I can't believe how time as flown it really doesn't feel like this all happened a year ago. Well I'd better carry on the journey and see what life throws up next! x

Saturday, 31 August 2013

Bump in the night.

Well I can't say exactly what happened but I can take a very good guess at it! A good few mornings ago now I woke up with a very swollen bruised and carpet grazed elbow along with matching grazes to my face. They definitely weren't there when I went to bed.


Nice isn't it? This is actually when the bruising and swelling had gone down enough for there to actually be a bend in my elbow! 

The thing is when it happened I woke up in my bed again so I can't be sure where I bumped myself in the house... I have a flicker of memory of being on the landing floor outside my room.. but I might just be imagining that. I could have simply seized my way on the floor next to my bed and collected my head and elbow on the way down. I just don't know and I never will.

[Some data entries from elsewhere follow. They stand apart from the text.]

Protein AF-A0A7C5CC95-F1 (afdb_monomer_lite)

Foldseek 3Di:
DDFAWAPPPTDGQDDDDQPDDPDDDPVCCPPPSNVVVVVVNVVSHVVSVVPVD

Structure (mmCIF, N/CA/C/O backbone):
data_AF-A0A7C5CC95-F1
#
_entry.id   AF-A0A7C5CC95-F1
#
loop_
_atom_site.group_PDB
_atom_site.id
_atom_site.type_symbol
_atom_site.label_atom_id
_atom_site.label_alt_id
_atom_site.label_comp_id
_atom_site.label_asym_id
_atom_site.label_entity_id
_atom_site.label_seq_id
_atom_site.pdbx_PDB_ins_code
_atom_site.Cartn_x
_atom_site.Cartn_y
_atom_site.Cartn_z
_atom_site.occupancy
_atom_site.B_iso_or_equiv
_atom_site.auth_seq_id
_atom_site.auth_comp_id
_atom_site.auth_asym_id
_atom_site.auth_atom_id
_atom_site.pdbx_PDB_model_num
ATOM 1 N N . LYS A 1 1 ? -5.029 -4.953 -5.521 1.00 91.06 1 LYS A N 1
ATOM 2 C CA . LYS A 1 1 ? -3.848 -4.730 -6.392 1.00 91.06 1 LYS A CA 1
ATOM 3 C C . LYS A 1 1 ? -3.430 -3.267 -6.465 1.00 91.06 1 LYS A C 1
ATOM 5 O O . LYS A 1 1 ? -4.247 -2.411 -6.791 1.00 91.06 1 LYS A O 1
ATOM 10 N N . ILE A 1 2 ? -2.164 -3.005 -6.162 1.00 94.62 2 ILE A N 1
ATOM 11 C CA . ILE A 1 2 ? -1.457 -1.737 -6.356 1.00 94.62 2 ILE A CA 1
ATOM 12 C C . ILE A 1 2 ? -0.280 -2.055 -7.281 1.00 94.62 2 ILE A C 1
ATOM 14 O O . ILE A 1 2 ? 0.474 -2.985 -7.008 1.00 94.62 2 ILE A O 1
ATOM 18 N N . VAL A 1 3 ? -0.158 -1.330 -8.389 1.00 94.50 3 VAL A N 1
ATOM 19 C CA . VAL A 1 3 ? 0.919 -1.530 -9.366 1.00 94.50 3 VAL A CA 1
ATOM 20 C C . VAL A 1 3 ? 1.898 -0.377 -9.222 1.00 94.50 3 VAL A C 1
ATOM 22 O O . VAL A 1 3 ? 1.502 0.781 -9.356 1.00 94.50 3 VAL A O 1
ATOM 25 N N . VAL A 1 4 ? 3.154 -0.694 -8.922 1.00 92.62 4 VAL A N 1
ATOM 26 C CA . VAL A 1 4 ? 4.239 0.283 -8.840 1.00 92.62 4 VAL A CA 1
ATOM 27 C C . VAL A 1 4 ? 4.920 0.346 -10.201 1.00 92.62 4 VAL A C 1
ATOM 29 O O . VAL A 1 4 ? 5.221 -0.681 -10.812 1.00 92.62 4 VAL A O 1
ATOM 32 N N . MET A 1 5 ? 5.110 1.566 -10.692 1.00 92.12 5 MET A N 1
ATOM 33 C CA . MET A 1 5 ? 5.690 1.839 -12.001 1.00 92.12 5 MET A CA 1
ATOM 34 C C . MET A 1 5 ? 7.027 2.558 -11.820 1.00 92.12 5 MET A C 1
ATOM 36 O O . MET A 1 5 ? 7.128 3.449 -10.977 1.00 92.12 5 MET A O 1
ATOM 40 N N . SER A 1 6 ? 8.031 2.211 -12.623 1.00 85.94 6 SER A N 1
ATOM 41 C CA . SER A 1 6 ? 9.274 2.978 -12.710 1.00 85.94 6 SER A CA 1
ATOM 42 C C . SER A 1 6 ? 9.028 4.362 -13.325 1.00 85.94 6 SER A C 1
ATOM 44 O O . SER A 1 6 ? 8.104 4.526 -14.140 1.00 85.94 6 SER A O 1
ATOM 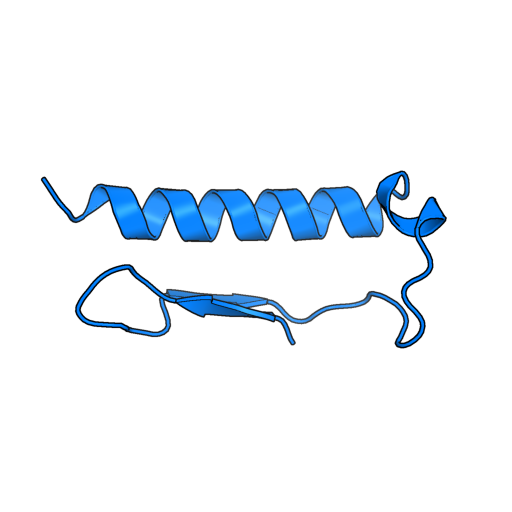46 N N . PRO A 1 7 ? 9.886 5.35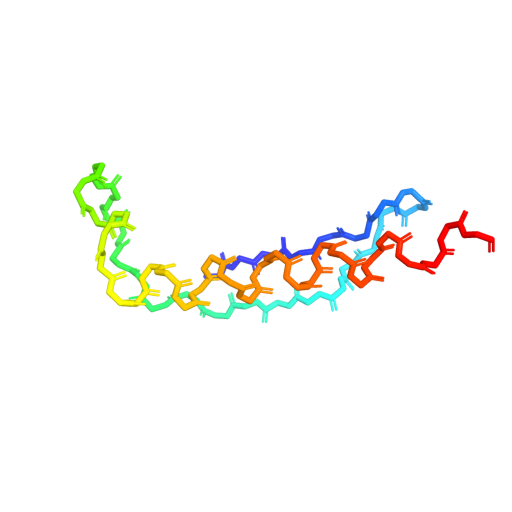1 -13.011 1.00 82.81 7 PRO A N 1
ATOM 47 C CA . PRO A 1 7 ? 10.039 6.539 -13.841 1.00 82.81 7 PRO A CA 1
ATOM 48 C C . PRO A 1 7 ? 10.497 6.164 -15.267 1.00 82.81 7 PRO A C 1
ATOM 50 O O . PRO A 1 7 ? 10.695 4.997 -15.609 1.00 82.81 7 PRO A O 1
ATOM 53 N N . ARG A 1 8 ? 10.531 7.156 -16.161 1.00 81.94 8 ARG A N 1
ATOM 54 C CA . ARG A 1 8 ? 10.596 6.964 -17.620 1.00 81.94 8 ARG A CA 1
ATOM 55 C C . ARG A 1 8 ? 11.819 6.127 -18.057 1.00 81.94 8 ARG A C 1
ATOM 57 O O . ARG A 1 8 ? 12.924 6.498 -17.698 1.00 81.94 8 ARG A O 1
ATOM 64 N N . PRO A 1 9 ? 11.655 5.128 -18.950 1.00 84.50 9 PRO A N 1
ATOM 65 C CA . PRO A 1 9 ? 10.403 4.659 -19.544 1.00 84.50 9 PRO A CA 1
ATOM 66 C C . PRO A 1 9 ? 9.588 3.807 -18.558 1.00 84.50 9 PRO A C 1
ATOM 68 O O . PRO A 1 9 ? 10.119 2.907 -17.920 1.00 84.50 9 PRO A O 1
ATOM 71 N N . GLY A 1 10 ? 8.273 4.042 -18.480 1.00 87.44 10 GLY A N 1
ATOM 72 C CA . GLY A 1 10 ? 7.405 3.354 -17.520 1.00 87.44 10 GLY A CA 1
ATOM 73 C C . GLY A 1 10 ? 7.412 1.832 -17.700 1.00 87.44 10 GLY A C 1
ATOM 74 O O . GLY A 1 10 ? 7.044 1.312 -18.761 1.00 87.44 10 GLY A O 1
ATOM 75 N N . ARG A 1 11 ? 7.837 1.118 -16.660 1.00 88.75 11 ARG A N 1
ATOM 76 C CA . ARG A 1 11 ? 7.785 -0.342 -16.528 1.00 88.75 11 ARG A CA 1
ATOM 77 C C . ARG A 1 11 ? 7.139 -0.698 -15.200 1.00 88.75 11 ARG A C 1
ATOM 79 O O . ARG A 1 11 ? 7.219 0.072 -14.252 1.00 88.75 11 ARG A O 1
ATOM 86 N N . ILE A 1 12 ? 6.504 -1.864 -15.133 1.00 91.56 12 ILE A N 1
ATOM 87 C CA . ILE A 1 12 ? 5.999 -2.389 -13.862 1.00 91.56 12 ILE A CA 1
ATOM 88 C C . ILE A 1 12 ? 7.205 -2.872 -13.056 1.00 91.56 12 ILE A C 1
ATOM 90 O O . ILE A 1 12 ? 7.929 -3.749 -13.524 1.00 91.56 12 ILE A O 1
ATOM 94 N N . THR A 1 13 ? 7.421 -2.293 -11.877 1.00 88.69 13 THR A N 1
ATOM 95 C CA . THR A 1 13 ? 8.533 -2.652 -10.981 1.00 88.69 13 THR A CA 1
ATOM 96 C C . THR A 1 13 ? 8.096 -3.572 -9.852 1.00 88.69 13 THR A C 1
ATOM 98 O O . THR A 1 13 ? 8.856 -4.449 -9.459 1.00 88.69 13 THR A O 1
ATOM 101 N N . ASP A 1 14 ? 6.870 -3.413 -9.355 1.00 90.62 14 ASP A N 1
ATOM 102 C CA . ASP A 1 14 ? 6.283 -4.298 -8.348 1.00 90.62 14 ASP A CA 1
ATOM 103 C C .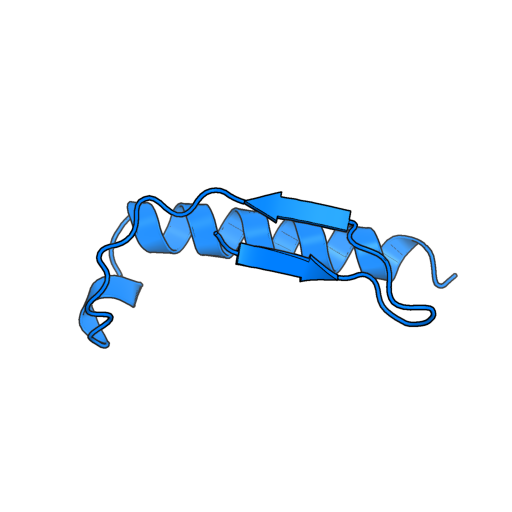 ASP A 1 14 ? 4.759 -4.355 -8.515 1.00 90.62 14 ASP A C 1
ATOM 105 O O . ASP A 1 14 ? 4.111 -3.406 -8.973 1.00 90.62 14 ASP A O 1
ATOM 109 N N . VAL A 1 15 ? 4.174 -5.480 -8.114 1.00 94.19 15 VAL A N 1
ATOM 110 C CA . VAL A 1 15 ? 2.728 -5.665 -8.008 1.00 94.19 15 VAL A CA 1
ATOM 111 C C . VAL A 1 15 ? 2.419 -6.117 -6.589 1.00 94.19 15 VAL A C 1
ATOM 113 O O . VAL A 1 15 ? 2.737 -7.230 -6.175 1.00 94.19 15 VAL A O 1
ATOM 116 N N . ILE A 1 16 ? 1.752 -5.243 -5.846 1.00 94.62 16 ILE A N 1
ATOM 117 C CA . ILE A 1 16 ? 1.395 -5.463 -4.449 1.00 94.62 16 ILE A CA 1
ATOM 118 C C . ILE A 1 16 ? -0.067 -5.897 -4.400 1.00 94.62 16 ILE A C 1
ATOM 120 O O . ILE A 1 16 ? -0.969 -5.160 -4.823 1.00 94.62 16 ILE A O 1
ATOM 124 N N . GLU A 1 17 ? -0.328 -7.096 -3.881 1.00 95.00 17 GLU A N 1
ATOM 125 C CA . GLU A 1 17 ? -1.702 -7.476 -3.568 1.00 95.00 17 GLU A CA 1
ATOM 126 C C . GLU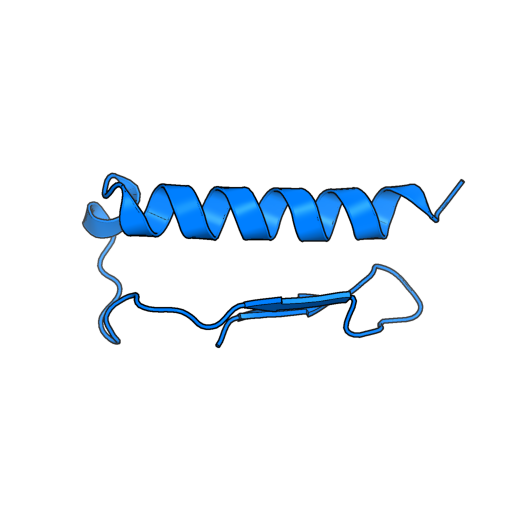 A 1 17 ? -2.164 -6.699 -2.335 1.00 95.00 17 GLU A C 1
ATOM 128 O O . GLU A 1 17 ? -1.462 -6.634 -1.331 1.00 95.00 17 GLU A O 1
ATOM 133 N N . SER A 1 18 ? -3.322 -6.047 -2.436 1.00 93.00 18 SER A N 1
ATOM 134 C CA . SER A 1 18 ? -3.802 -5.162 -1.373 1.00 93.00 18 SER A CA 1
ATOM 135 C C . SER A 1 18 ? -4.889 -5.880 -0.599 1.00 93.00 18 SER A C 1
ATOM 137 O O . SER A 1 18 ? -5.916 -6.228 -1.175 1.00 93.00 18 SER A O 1
ATOM 139 N N . THR A 1 19 ? -4.653 -6.068 0.695 1.00 91.94 19 THR A N 1
ATOM 140 C CA . THR A 1 19 ? -5.616 -6.628 1.651 1.00 91.94 19 THR A CA 1
ATOM 141 C C . THR A 1 19 ? -6.574 -5.575 2.212 1.00 91.94 19 THR A C 1
ATOM 143 O O . THR A 1 19 ? -7.488 -5.916 2.956 1.00 91.94 19 THR A O 1
ATOM 146 N N . LEU A 1 20 ? -6.387 -4.298 1.854 1.00 94.12 20 LEU A N 1
ATOM 147 C CA . LEU A 1 20 ? -7.224 -3.204 2.338 1.00 94.12 20 LEU A CA 1
ATOM 148 C C . LEU A 1 20 ? -8.670 -3.343 1.848 1.00 94.12 20 LEU A C 1
ATOM 150 O O . LEU A 1 20 ? -8.900 -3.789 0.716 1.00 94.12 20 LEU A O 1
ATOM 154 N N . PRO A 1 21 ? -9.645 -2.881 2.651 1.00 93.06 21 PRO A N 1
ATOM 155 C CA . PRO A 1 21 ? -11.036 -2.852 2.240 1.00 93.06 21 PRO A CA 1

I had managed to put up with the pain for a day and night but it just kept swelling and was very painful. Plus I woke up so many times in the night I guess from moving it in my sleep. We went to a country show the next day and eventually I got so fed up of the pain that I went to the first aid tent to ask their opinion. She took one look at it and the first thing the first aider asked was who I had been to see to get it looked at and when I told her no one her face was a picture. She pretty much demanded I go to the nearest A+E department and have it checked there and then. Anyway that evening I went to the hospital and had it examined and x-rayed to be told it was not broken (thankfully!) and that I had damaged the soft tissue down to the bone. It'll take a fair while to heal and will be in pain with it for a while but they gave me some super strength painkillers to go and made my way back home. 

It might seem silly that I didn't have my arm checked and x-rayed sooner but I really can't stand the idea of wasting the NHS's time and money. That and because I have to spend so much time in hospitals it makes me shiver to think about going into one. Even routine appointments make me ultra nervous because you never know whats going to be said and how it's about to change life.

Well it's on the way to healing now. It's very hard learning to do everything with one arm but hey ho I can count my lucky stars it's not broken :)

Sunday, 25 August 2013

Another VEEG session


I recently had another 3-day session of video telemetry. As far as I know I typically managed to not have any seizures (as far as I know) but I'm still waiting on the results so they may say otherwise. 

Ironically it was supposed to be a 5 day session and two days after I left the hospital which would have been the 5th day I was there I had multiple seizures. 

If you're interested in what its like to go through an experience like this I wrote what my time in the video telemetry unit was like in a previous POST the last time I was admitted there. 




Believe me when I say having video telemetry is not fun!! It's very boring (if you're conscious that is). You're confined to a single room with very little to do apart from watch TV/DVDs, chatting and eating. 





















Tea drinking, watching films with my friends and staring out of the window was pretty much all I did for 3 days straight! The last image is myself after having all the electrodes taken off leaving behind a sore head but happy with a t-shirt that arrived in the post while I was there from the amazing charity Epilepsy Sucks UK. They provide anti-suffocation pillows so those who suffer with seizures in their sleep for free! Check them out! 

Friday, 23 August 2013

Little Willow


I've just spent the week staying my sister and beautiful baby niece Willow-Jade :) 

It was the first time I've gotten the chance to spend some time with Willow and every last second was wonderful.

Here we are chilling out after a lovely meal out with no seizures in sight!


We have a family party tomorrow so that beautiful baby smile will be present again :D Excited!!!